• [Task objective]:
Would you please return the lines of the entries below starting at the line that has "ATOM 57 O O" and ending at the line that has "ATOM 71 C CA", both included, exactly as they are?

--- Records shown Enclosed Below ---

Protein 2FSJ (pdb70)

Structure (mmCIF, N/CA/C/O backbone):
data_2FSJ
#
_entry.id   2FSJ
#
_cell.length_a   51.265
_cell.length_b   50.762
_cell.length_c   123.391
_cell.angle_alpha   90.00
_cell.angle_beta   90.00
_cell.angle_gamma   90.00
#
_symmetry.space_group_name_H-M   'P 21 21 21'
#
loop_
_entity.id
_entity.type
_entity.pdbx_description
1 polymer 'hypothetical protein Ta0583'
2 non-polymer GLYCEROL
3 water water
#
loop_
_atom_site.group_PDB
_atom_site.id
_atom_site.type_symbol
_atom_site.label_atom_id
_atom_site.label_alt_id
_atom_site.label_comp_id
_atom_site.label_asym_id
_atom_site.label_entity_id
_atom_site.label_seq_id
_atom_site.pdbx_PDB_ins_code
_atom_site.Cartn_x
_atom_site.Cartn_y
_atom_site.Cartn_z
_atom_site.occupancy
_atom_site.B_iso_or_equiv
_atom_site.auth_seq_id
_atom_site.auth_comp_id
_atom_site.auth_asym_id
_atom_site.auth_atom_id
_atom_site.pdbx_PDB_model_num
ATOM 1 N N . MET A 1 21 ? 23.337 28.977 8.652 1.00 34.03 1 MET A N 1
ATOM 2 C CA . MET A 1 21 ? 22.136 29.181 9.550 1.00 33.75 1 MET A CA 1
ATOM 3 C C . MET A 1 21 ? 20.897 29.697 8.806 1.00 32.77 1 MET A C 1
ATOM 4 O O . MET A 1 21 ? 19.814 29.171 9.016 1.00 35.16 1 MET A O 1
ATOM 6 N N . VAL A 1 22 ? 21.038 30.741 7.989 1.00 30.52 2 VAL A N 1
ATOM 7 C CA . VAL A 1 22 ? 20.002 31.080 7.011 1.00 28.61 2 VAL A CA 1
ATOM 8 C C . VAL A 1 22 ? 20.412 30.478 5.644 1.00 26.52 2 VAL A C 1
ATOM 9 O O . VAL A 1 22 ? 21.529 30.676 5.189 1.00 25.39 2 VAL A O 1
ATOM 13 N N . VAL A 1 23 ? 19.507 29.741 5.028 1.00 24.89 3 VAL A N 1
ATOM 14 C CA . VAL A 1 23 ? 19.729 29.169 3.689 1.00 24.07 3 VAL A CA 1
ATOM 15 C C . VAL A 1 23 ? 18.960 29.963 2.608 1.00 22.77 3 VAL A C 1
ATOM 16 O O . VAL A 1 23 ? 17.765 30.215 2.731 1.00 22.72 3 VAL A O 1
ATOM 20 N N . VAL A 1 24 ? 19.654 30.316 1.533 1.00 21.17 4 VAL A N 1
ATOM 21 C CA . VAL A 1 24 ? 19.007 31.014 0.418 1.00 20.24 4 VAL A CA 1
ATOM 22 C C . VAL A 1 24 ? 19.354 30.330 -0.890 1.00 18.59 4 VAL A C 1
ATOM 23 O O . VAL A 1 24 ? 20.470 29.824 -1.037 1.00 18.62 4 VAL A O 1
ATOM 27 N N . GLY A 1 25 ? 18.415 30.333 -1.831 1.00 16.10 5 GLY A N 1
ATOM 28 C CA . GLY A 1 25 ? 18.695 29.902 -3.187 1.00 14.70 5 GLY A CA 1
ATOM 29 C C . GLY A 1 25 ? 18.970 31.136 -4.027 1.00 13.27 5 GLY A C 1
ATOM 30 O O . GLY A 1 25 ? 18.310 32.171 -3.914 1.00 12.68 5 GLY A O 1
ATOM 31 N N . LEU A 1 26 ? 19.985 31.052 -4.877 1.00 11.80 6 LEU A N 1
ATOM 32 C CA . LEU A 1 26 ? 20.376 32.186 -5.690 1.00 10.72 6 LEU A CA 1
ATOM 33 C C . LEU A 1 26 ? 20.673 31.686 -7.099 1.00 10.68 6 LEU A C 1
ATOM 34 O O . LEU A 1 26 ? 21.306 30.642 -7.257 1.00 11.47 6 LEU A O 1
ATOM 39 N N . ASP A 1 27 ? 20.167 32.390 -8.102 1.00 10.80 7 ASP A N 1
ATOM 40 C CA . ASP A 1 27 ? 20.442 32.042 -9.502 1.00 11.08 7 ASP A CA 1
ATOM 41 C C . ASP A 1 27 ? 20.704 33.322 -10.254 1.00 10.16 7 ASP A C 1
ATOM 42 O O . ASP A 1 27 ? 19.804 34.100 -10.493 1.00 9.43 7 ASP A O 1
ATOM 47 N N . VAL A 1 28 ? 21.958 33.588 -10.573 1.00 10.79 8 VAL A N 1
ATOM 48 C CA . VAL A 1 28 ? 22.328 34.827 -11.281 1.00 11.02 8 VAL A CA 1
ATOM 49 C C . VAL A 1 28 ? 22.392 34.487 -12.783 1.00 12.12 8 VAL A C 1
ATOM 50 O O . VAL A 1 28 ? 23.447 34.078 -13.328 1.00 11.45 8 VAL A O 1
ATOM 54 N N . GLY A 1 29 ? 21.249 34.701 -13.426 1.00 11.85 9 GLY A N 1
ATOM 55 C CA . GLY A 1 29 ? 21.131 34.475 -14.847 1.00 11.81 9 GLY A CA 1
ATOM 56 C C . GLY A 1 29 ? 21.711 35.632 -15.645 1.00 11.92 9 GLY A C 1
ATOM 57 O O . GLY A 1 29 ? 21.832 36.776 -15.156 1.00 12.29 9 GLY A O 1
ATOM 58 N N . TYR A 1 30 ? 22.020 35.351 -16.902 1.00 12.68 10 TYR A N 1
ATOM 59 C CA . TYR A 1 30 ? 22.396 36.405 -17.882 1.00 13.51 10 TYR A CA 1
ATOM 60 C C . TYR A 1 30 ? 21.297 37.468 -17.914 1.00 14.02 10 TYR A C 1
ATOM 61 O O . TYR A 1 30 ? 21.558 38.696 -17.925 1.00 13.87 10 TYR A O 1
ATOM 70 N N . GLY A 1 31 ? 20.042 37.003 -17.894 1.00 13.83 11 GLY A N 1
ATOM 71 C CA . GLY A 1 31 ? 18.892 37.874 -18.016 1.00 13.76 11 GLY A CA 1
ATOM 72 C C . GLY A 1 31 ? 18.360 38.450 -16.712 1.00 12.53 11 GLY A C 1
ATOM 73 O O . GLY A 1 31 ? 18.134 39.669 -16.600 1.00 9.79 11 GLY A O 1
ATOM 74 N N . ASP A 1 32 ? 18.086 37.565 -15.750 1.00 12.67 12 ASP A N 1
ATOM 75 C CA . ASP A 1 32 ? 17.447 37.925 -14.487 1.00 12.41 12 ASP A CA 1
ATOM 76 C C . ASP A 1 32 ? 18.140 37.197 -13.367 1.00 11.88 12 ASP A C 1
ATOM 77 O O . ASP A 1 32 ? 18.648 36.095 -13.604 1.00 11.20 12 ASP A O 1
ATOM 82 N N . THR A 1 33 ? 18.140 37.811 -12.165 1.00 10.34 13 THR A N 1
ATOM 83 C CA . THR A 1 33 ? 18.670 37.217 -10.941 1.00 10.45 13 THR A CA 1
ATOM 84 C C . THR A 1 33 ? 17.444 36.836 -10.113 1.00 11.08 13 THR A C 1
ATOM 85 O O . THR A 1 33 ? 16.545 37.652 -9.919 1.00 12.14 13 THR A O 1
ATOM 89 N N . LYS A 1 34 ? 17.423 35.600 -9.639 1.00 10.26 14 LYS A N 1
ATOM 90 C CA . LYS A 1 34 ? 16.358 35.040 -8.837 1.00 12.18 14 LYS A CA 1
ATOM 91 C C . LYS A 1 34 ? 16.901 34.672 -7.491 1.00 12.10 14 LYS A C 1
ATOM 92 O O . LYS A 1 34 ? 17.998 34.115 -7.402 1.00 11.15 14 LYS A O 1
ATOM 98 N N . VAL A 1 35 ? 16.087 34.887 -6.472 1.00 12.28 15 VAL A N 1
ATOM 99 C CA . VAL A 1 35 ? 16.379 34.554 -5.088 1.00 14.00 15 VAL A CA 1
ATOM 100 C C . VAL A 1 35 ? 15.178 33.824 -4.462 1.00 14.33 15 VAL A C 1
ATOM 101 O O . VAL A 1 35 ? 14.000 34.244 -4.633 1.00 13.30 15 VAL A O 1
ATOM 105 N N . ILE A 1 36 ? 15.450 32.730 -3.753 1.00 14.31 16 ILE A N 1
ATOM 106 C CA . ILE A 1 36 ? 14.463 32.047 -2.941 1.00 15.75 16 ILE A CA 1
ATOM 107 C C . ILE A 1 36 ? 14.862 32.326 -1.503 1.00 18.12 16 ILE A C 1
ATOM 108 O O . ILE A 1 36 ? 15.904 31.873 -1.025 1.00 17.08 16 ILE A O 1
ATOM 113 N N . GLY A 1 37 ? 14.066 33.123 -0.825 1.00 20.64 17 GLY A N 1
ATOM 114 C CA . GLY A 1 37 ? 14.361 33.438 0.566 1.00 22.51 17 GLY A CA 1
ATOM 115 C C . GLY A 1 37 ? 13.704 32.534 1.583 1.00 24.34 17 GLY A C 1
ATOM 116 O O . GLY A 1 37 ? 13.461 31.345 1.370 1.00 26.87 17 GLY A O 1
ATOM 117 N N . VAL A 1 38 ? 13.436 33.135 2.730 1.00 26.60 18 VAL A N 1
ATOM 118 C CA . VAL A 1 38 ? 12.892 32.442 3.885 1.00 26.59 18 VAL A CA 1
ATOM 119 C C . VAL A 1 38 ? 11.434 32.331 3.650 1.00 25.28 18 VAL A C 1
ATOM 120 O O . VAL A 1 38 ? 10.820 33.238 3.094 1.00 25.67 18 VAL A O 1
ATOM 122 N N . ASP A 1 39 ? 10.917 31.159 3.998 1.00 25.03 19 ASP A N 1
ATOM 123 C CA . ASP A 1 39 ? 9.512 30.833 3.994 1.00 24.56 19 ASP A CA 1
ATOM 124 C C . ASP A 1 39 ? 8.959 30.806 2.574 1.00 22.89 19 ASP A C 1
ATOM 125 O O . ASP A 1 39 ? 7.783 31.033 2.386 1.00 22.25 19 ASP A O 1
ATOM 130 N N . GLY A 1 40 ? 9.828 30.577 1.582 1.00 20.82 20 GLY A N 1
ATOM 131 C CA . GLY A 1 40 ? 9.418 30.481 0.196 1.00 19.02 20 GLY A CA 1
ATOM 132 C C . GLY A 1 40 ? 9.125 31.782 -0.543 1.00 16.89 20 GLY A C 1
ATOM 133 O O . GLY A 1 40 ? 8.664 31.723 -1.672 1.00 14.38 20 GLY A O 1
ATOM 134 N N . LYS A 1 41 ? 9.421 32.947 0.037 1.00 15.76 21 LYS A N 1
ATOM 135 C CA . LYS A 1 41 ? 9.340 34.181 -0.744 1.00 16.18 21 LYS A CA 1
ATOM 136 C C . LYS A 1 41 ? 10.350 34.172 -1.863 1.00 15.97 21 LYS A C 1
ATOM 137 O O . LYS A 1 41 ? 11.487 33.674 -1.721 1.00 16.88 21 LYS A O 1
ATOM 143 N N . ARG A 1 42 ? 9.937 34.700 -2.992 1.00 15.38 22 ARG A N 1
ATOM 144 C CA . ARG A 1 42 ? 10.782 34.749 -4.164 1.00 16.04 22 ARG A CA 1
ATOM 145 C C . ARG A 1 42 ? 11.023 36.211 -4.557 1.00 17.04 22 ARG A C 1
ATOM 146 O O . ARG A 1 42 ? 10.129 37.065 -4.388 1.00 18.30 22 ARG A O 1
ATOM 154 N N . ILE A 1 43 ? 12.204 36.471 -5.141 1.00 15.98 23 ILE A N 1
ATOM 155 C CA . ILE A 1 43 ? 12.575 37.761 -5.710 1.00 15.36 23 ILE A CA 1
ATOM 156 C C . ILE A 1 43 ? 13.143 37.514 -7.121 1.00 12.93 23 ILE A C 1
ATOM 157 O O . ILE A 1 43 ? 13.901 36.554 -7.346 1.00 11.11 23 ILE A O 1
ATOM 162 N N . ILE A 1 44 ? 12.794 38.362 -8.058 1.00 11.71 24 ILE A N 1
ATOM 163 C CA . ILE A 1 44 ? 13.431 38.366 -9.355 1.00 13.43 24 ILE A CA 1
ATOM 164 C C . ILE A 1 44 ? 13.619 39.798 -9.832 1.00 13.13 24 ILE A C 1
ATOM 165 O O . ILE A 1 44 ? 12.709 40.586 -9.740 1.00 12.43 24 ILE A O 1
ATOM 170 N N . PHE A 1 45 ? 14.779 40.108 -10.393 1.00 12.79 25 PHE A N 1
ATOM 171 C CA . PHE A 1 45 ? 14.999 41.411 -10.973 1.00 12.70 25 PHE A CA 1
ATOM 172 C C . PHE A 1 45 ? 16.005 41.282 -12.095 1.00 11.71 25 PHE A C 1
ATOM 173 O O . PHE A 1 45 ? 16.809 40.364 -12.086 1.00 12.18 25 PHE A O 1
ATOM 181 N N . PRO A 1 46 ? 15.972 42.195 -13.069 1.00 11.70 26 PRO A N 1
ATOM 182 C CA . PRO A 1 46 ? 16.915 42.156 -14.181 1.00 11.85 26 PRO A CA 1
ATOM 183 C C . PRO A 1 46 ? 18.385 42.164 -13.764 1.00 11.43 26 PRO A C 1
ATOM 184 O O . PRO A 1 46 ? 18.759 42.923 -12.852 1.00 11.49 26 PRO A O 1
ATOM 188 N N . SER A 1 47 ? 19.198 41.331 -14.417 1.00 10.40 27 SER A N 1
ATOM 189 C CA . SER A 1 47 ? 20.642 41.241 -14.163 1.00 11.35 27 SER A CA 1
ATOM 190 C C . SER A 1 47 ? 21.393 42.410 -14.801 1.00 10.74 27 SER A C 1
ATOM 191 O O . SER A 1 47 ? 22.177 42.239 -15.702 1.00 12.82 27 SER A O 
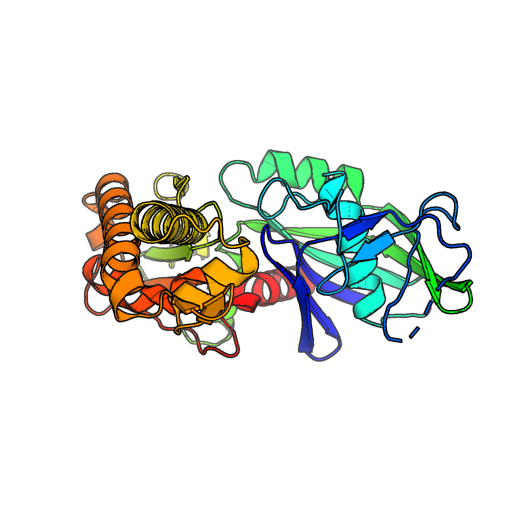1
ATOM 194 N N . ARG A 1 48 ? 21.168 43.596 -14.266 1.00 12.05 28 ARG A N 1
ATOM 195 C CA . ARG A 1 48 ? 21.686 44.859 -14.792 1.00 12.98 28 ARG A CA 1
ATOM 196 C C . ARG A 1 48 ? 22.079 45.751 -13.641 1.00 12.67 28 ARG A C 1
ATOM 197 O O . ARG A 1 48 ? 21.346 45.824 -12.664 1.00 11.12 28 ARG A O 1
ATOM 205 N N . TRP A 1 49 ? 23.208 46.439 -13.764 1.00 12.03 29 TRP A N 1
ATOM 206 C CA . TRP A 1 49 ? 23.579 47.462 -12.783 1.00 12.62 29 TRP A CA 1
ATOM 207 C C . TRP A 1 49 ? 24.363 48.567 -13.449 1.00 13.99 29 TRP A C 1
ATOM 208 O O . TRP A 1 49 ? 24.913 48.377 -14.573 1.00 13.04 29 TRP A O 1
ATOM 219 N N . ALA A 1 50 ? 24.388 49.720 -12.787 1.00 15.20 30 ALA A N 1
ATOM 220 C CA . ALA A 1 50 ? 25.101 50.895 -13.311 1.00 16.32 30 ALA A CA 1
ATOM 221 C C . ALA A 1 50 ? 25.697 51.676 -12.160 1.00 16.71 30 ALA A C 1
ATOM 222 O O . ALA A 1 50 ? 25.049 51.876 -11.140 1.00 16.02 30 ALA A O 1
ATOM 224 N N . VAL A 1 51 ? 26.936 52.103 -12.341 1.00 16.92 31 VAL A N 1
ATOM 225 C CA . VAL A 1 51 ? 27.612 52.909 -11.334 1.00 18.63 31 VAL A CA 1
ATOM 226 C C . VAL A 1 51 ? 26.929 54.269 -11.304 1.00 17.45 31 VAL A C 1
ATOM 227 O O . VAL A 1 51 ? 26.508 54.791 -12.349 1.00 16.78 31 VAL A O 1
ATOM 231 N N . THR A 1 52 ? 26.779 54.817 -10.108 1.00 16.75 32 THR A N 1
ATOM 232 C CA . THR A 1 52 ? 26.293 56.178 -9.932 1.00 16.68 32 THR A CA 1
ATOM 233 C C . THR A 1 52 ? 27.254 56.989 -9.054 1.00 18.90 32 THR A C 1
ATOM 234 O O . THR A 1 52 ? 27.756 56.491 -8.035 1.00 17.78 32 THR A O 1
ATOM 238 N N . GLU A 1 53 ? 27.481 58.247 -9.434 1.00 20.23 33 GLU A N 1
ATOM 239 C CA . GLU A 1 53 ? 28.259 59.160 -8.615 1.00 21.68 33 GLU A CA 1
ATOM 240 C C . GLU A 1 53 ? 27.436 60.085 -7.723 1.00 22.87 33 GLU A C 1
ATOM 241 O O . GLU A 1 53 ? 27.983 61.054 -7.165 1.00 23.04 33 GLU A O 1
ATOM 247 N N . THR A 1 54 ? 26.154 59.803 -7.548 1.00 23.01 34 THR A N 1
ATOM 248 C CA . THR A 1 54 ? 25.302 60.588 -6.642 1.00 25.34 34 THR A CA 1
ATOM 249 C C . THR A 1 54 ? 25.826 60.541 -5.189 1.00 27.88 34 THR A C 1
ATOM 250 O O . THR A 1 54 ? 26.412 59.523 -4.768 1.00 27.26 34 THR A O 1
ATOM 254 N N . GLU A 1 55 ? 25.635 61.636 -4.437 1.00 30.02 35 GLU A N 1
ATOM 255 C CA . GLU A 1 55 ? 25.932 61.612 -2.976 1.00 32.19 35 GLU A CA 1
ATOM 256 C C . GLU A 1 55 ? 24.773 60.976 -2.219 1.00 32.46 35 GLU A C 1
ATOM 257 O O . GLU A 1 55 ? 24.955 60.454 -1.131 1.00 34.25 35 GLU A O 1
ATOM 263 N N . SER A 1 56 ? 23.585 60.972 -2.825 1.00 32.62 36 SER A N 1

--- End of Enclosed Records shown ---

• [Response]:
ATOM 57 O O . GLY A 1 29 ? 21.832 36.776 -15.156 1.00 12.29 9 GLY A O 1
ATOM 58 N N . TYR A 1 30 ? 22.020 35.351 -16.902 1.00 12.68 10 TYR A N 1
ATOM 59 C CA . TYR A 1 30 ? 22.396 36.405 -17.882 1.00 13.51 10 TYR A CA 1
ATOM 60 C C . TYR A 1 30 ? 21.297 37.468 -17.914 1.00 14.02 10 TYR A C 1
ATOM 61 O O . TYR A 1 30 ? 21.558 38.696 -17.925 1.00 13.87 10 TYR A O 1
ATOM 70 N N . GLY A 1 31 ? 20.042 37.003 -17.894 1.00 13.83 11 GLY A N 1
ATOM 71 C CA . GLY A 1 31 ? 18.892 37.874 -18.016 1.00 13.76 11 GLY A CA 1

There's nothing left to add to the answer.